Tuesday, June 24, 2008

Lark Ascending

I’ve always thought that all knowledge is opened to us upon death, a small part of that being that you will at once know everything anyone has ever said or thought about you, good and bad. But the bad won’t hurt you as it would have when you where alive, the bad thoughts, words and deeds will belong to those who have done them; they must ponder on why they did them not you.

Some days I wake up extremely early, either my lone kidney needs it’s 100th wee of the night or I am startled awake by something that has taxed me for the last few months. If the latter awakes me then I know I cannot turn over, snuggle deeper and go back to sleep, in fact I know I may as well get up there and then be it 4am or not.

I struggle with the thought that I have a character flaw so… gods I can’t find a word for what it must be, what do you call a character flaw that repels a large number of people from you? What is it about me that would do that, because I can’t believe a group of people would each have the same character flaw that would cause them to behave in such a way, therefore the problem is with me? What did I do over the years of friendship to that would cause friends to act in this way?

It is the top of my stomach just under the breastbone that feels it, a strange achy emotion that is trapped there swirling around. The heat from it rushes to my cheeks and burns them whenever anyone asks me about them; if I think about them for too long the pain from it appears behind my eyes and makes them begin to fill. I change the subject as quickly as I can for I have no answers, how can I when I don’t know the reason.

I know that when I die I will have to look at and answer for every single one of the bad thoughts, words and deeds that I have done; I know I will have to face them, accept what I did and apologise, I am more than willing to do that. In life this has made me realise that there is no need to add more to what I will have to consider in death; why be mean or angry, why bitch or backbite, why lie or evade when in death everything will be know; you cannot avoid anything.

In death I will know what my great character flaw is and so in life I must work on patience and trying to be at peace with the knowledge that there is something in me that eventually repels. This is not easy; part of me wonders how I could ever become friends with anyone again if this is what will ultimately happen. After much thought I have decided that by far the best way to stop this ever occurring again is to not have any friends; by that I mean I will endeavour not to make any new ones, not that I will push away those who have stood by me over the last few months.

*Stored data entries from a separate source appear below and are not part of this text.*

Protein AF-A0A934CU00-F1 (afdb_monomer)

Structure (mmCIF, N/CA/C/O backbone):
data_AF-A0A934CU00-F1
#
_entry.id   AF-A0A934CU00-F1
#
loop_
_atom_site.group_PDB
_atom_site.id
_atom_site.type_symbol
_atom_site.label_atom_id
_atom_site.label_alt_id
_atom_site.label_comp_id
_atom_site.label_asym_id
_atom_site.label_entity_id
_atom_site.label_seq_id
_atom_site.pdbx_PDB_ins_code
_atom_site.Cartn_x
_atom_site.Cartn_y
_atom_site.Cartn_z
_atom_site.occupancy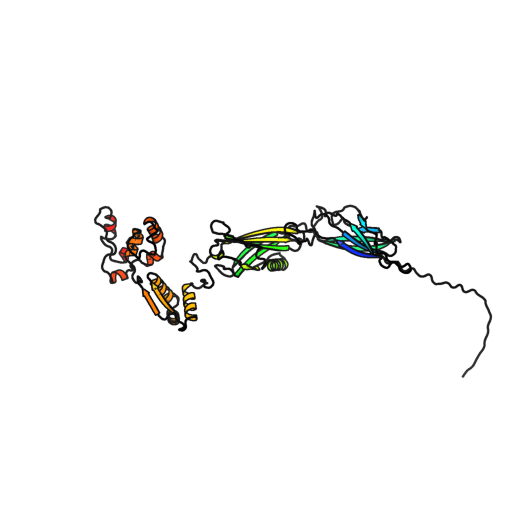
_atom_site.B_iso_or_equiv
_atom_site.auth_seq_id
_atom_site.auth_comp_id
_atom_site.auth_asym_id
_atom_site.auth_atom_id
_atom_site.pdbx_PDB_model_num
ATOM 1 N N . MET A 1 1 ? -96.542 -35.405 40.701 1.00 35.88 1 MET A N 1
ATOM 2 C CA . MET A 1 1 ? -95.688 -36.196 41.615 1.00 35.88 1 MET A CA 1
ATOM 3 C C . MET A 1 1 ? -94.560 -35.298 42.094 1.00 35.88 1 MET A C 1
ATOM 5 O O . MET A 1 1 ? -93.895 -34.734 41.249 1.00 35.88 1 MET A O 1
ATOM 9 N N . HIS A 1 2 ? -94.277 -35.061 43.363 1.00 32.75 2 HIS A N 1
ATOM 10 C CA . HIS A 1 2 ? -94.983 -35.298 44.612 1.00 32.75 2 HIS A CA 1
ATOM 11 C C . HIS A 1 2 ? -94.274 -34.390 45.640 1.00 32.75 2 HIS A C 1
ATOM 13 O O . HIS A 1 2 ? -93.134 -34.649 45.991 1.00 32.75 2 HIS A O 1
ATOM 19 N N . THR A 1 3 ? -94.966 -33.332 46.084 1.00 26.28 3 THR A N 1
ATOM 20 C CA . THR A 1 3 ? -95.217 -33.008 47.510 1.00 26.28 3 THR A CA 1
ATOM 21 C C . THR A 1 3 ? -94.023 -32.811 48.463 1.00 26.28 3 THR A C 1
ATOM 23 O O . THR A 1 3 ? -93.353 -33.771 48.809 1.00 26.28 3 THR A O 1
ATOM 26 N N . ARG A 1 4 ? -93.869 -31.580 48.993 1.00 25.45 4 ARG A N 1
ATOM 27 C CA . ARG A 1 4 ? -94.179 -31.145 50.395 1.00 25.45 4 ARG A CA 1
ATOM 28 C C . ARG A 1 4 ? -92.899 -31.111 51.259 1.00 25.45 4 ARG A C 1
ATOM 30 O O . ARG A 1 4 ? -92.026 -31.923 51.030 1.00 25.45 4 ARG A O 1
ATOM 37 N N . ALA A 1 5 ? -92.700 -30.280 52.283 1.00 25.89 5 ALA A N 1
ATOM 38 C CA . ALA A 1 5 ? -93.365 -29.105 52.851 1.00 25.89 5 ALA A CA 1
ATOM 39 C C . ALA A 1 5 ? -92.504 -28.607 54.049 1.00 25.89 5 ALA A C 1
ATOM 41 O O . ALA A 1 5 ? -91.795 -29.412 54.638 1.00 25.89 5 ALA A O 1
ATOM 42 N N . GLN A 1 6 ? -92.681 -27.328 54.425 1.00 25.33 6 GLN A N 1
ATOM 43 C CA . GLN A 1 6 ? -92.573 -26.726 55.782 1.00 25.33 6 GLN A CA 1
ATOM 44 C C . GLN A 1 6 ? -91.186 -26.642 56.470 1.00 25.33 6 GLN A C 1
ATOM 46 O O . GLN A 1 6 ? -90.550 -27.646 56.742 1.00 25.33 6 GLN A O 1
ATOM 51 N N . VAL A 1 7 ? -90.593 -25.440 56.605 1.00 30.98 7 VAL A N 1
ATOM 52 C CA . VAL A 1 7 ? -90.763 -24.379 57.647 1.00 30.98 7 VAL A CA 1
ATOM 53 C C . VAL A 1 7 ? -90.213 -24.783 59.021 1.00 30.98 7 VAL A C 1
ATOM 55 O O . VAL A 1 7 ? -90.800 -25.649 59.645 1.00 30.98 7 VAL A O 1
ATOM 58 N N . PHE A 1 8 ? -89.177 -24.078 59.515 1.00 24.91 8 PHE A N 1
ATOM 59 C CA . PHE A 1 8 ? -89.030 -23.618 60.915 1.00 24.91 8 PHE A CA 1
ATOM 60 C C . PHE A 1 8 ? -87.849 -22.624 61.054 1.00 24.91 8 PHE A C 1
ATOM 62 O O . PHE A 1 8 ? -86.746 -22.894 60.589 1.00 24.91 8 PHE A O 1
ATOM 69 N N . TRP A 1 9 ? -88.094 -21.471 61.688 1.00 26.55 9 TRP A N 1
ATOM 70 C CA . TRP A 1 9 ? -87.085 -20.532 62.217 1.00 26.55 9 TRP A CA 1
ATOM 71 C C . TRP A 1 9 ? -86.730 -20.931 63.660 1.00 26.55 9 TRP A C 1
ATOM 73 O O . TRP A 1 9 ? -87.605 -21.429 64.372 1.00 26.55 9 TRP A O 1
ATOM 83 N N . PRO A 1 10 ? -85.503 -20.645 64.135 1.00 30.19 10 PRO A N 1
ATOM 84 C CA . PRO A 1 10 ? -85.417 -19.606 65.165 1.00 30.19 10 PRO A CA 1
ATOM 85 C C . PRO A 1 10 ? -84.189 -18.685 65.048 1.00 30.19 10 PRO A C 1
ATOM 87 O O . PRO A 1 10 ? -83.130 -19.046 64.543 1.00 30.19 10 PRO A O 1
ATOM 90 N N . PHE A 1 11 ? -84.377 -17.472 65.563 1.00 25.66 11 PHE A N 1
ATOM 91 C CA . PHE A 1 11 ? -83.385 -16.420 65.766 1.00 25.66 11 PHE A CA 1
ATOM 92 C C . PHE A 1 11 ? -82.134 -16.895 66.526 1.00 25.66 11 PHE A C 1
ATOM 94 O O . PHE A 1 11 ? -82.259 -17.479 67.599 1.00 25.66 11 PHE A O 1
ATOM 101 N N . PHE A 1 12 ? -80.951 -16.486 66.059 1.00 27.31 12 PHE A N 1
ATOM 102 C CA . PHE A 1 12 ? -79.782 -16.239 66.908 1.00 27.31 12 PHE A CA 1
ATOM 103 C C . PHE A 1 12 ? -79.067 -14.968 66.427 1.00 27.31 12 PHE A C 1
ATOM 105 O O . PHE A 1 12 ? -78.683 -14.852 65.266 1.00 27.31 12 PHE A O 1
ATOM 112 N N . PHE A 1 13 ? -78.929 -13.998 67.331 1.00 26.69 13 PHE A N 1
ATOM 113 C CA . PHE A 1 13 ? -78.088 -12.813 67.168 1.00 26.69 13 PHE A CA 1
ATOM 114 C C . PHE A 1 13 ? -76.615 -13.235 67.101 1.00 26.69 13 PHE A C 1
ATOM 116 O O . PHE A 1 13 ? -76.165 -13.978 67.970 1.00 26.69 13 PHE A O 1
ATOM 123 N N . SER A 1 14 ? -75.848 -12.704 66.146 1.00 24.64 14 SER A N 1
ATOM 124 C CA . SER A 1 14 ? -74.397 -12.582 66.307 1.00 24.64 14 SER A CA 1
ATOM 125 C C . SER A 1 14 ? -73.840 -11.456 65.435 1.00 24.64 14 SER A C 1
ATOM 127 O O . SER A 1 14 ? -74.082 -11.410 64.230 1.00 24.64 14 SER A O 1
ATOM 129 N N . LEU A 1 15 ? -73.126 -10.530 66.080 1.00 25.56 15 LEU A N 1
ATOM 130 C CA . LEU A 1 15 ? -72.315 -9.481 65.463 1.00 25.56 15 LEU A CA 1
ATOM 131 C C . LEU A 1 15 ? -71.420 -10.087 64.371 1.00 25.56 15 LEU A C 1
ATOM 133 O O . LEU A 1 15 ? -70.578 -10.931 64.673 1.00 25.56 15 LEU A O 1
ATOM 137 N N . VAL A 1 16 ? -71.527 -9.603 63.134 1.00 25.86 16 VAL A N 1
ATOM 138 C CA . VAL A 1 16 ? -70.490 -9.821 62.120 1.00 25.86 16 VAL A CA 1
ATOM 139 C C . VAL A 1 16 ? -69.697 -8.528 61.998 1.00 25.86 16 VAL A C 1
ATOM 141 O O . VAL A 1 16 ? -70.157 -7.539 61.429 1.00 25.86 16 VAL A O 1
ATOM 144 N N . PHE A 1 17 ? -68.505 -8.540 62.594 1.00 25.42 17 PHE A N 1
ATOM 145 C CA . PHE A 1 17 ? -67.442 -7.591 62.297 1.00 25.42 17 PHE A CA 1
ATOM 146 C C . PHE A 1 17 ? -67.120 -7.662 60.799 1.00 25.42 17 PHE A C 1
ATOM 148 O O . PHE A 1 17 ? -66.847 -8.740 60.270 1.00 25.42 17 PHE A O 1
ATOM 155 N N . PHE A 1 18 ? -67.101 -6.511 60.127 1.00 23.73 18 PHE A N 1
ATOM 156 C CA . PHE A 1 18 ? -66.406 -6.367 58.852 1.00 23.73 18 PHE A CA 1
ATOM 157 C C . PHE A 1 18 ? -64.906 -6.566 59.105 1.00 23.73 18 PHE A C 1
ATOM 159 O O . PHE A 1 18 ? -64.202 -5.635 59.489 1.00 23.73 18 PHE A O 1
ATOM 166 N N . ILE A 1 19 ? -64.413 -7.788 58.911 1.00 29.70 19 ILE A N 1
ATOM 167 C CA . ILE A 1 19 ? -62.986 -8.023 58.705 1.00 29.70 19 ILE A CA 1
ATOM 168 C C . ILE A 1 19 ? -62.735 -7.719 57.230 1.00 29.70 19 ILE A C 1
ATOM 170 O O . ILE A 1 19 ? -62.997 -8.545 56.357 1.00 29.70 19 ILE A O 1
ATOM 174 N N . PHE A 1 20 ? -62.271 -6.502 56.946 1.00 27.23 20 PHE A N 1
ATOM 175 C CA . PHE A 1 20 ? -61.579 -6.238 55.691 1.00 27.23 20 PHE A CA 1
ATOM 176 C C . PHE A 1 20 ? -60.394 -7.209 55.614 1.00 27.23 20 PHE A C 1
ATOM 178 O O . PHE A 1 20 ? -59.613 -7.258 56.570 1.00 27.23 20 PHE A O 1
ATOM 185 N N . PRO A 1 21 ? -60.230 -7.996 54.535 1.00 30.53 21 PRO A N 1
ATOM 186 C CA . PRO A 1 21 ? -59.000 -8.741 54.362 1.00 30.53 21 PRO A CA 1
ATOM 187 C C . PRO A 1 21 ? -57.873 -7.715 54.270 1.00 30.53 21 PRO A C 1
ATOM 189 O O . PRO A 1 21 ? -57.918 -6.791 53.455 1.00 30.53 21 PRO A O 1
ATOM 192 N N . SER A 1 22 ? -56.892 -7.863 55.156 1.00 30.31 22 SER A N 1
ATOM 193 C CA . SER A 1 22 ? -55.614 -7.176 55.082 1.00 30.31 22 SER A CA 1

At the moment I cannot mentally cope with what has happened and so I could not cope with losing another group of people from my life if I where to form a friendship again. It is too painful, far too painful. Even now I cannot quite comprehend that there is something so fundamentally wrong with me that I do not merit a kind word, thought or deed from those I thought of as my friends at a time when I needed them the most. But the sheer fact that I didn’t warrant any such thing proves that there so obviously is something wrong with me, I have to face and deal with that but it is just so very hard.

Still, if I am trying to find positives in life I must find a positive from this. Is the positive the realisation that I am flawed? We are all flawed to some extent and don’t we know this already? Maybe we’re not all flawed to the degree that a large amount of people reject us, so I don’t believe that the awareness of being flawed is the positive I take from this. Is it the understanding that I cannot bare the thought of making new friends only for this to happen again a few years down the line? Hmmm that is one to which I need to give more thought. I am fully aware that I am enough for myself perhaps this is the expansion of that, or another part? More contemplation, more dreams, more sleepless nights and turmoil until I have hopefully learned something from this awful experience.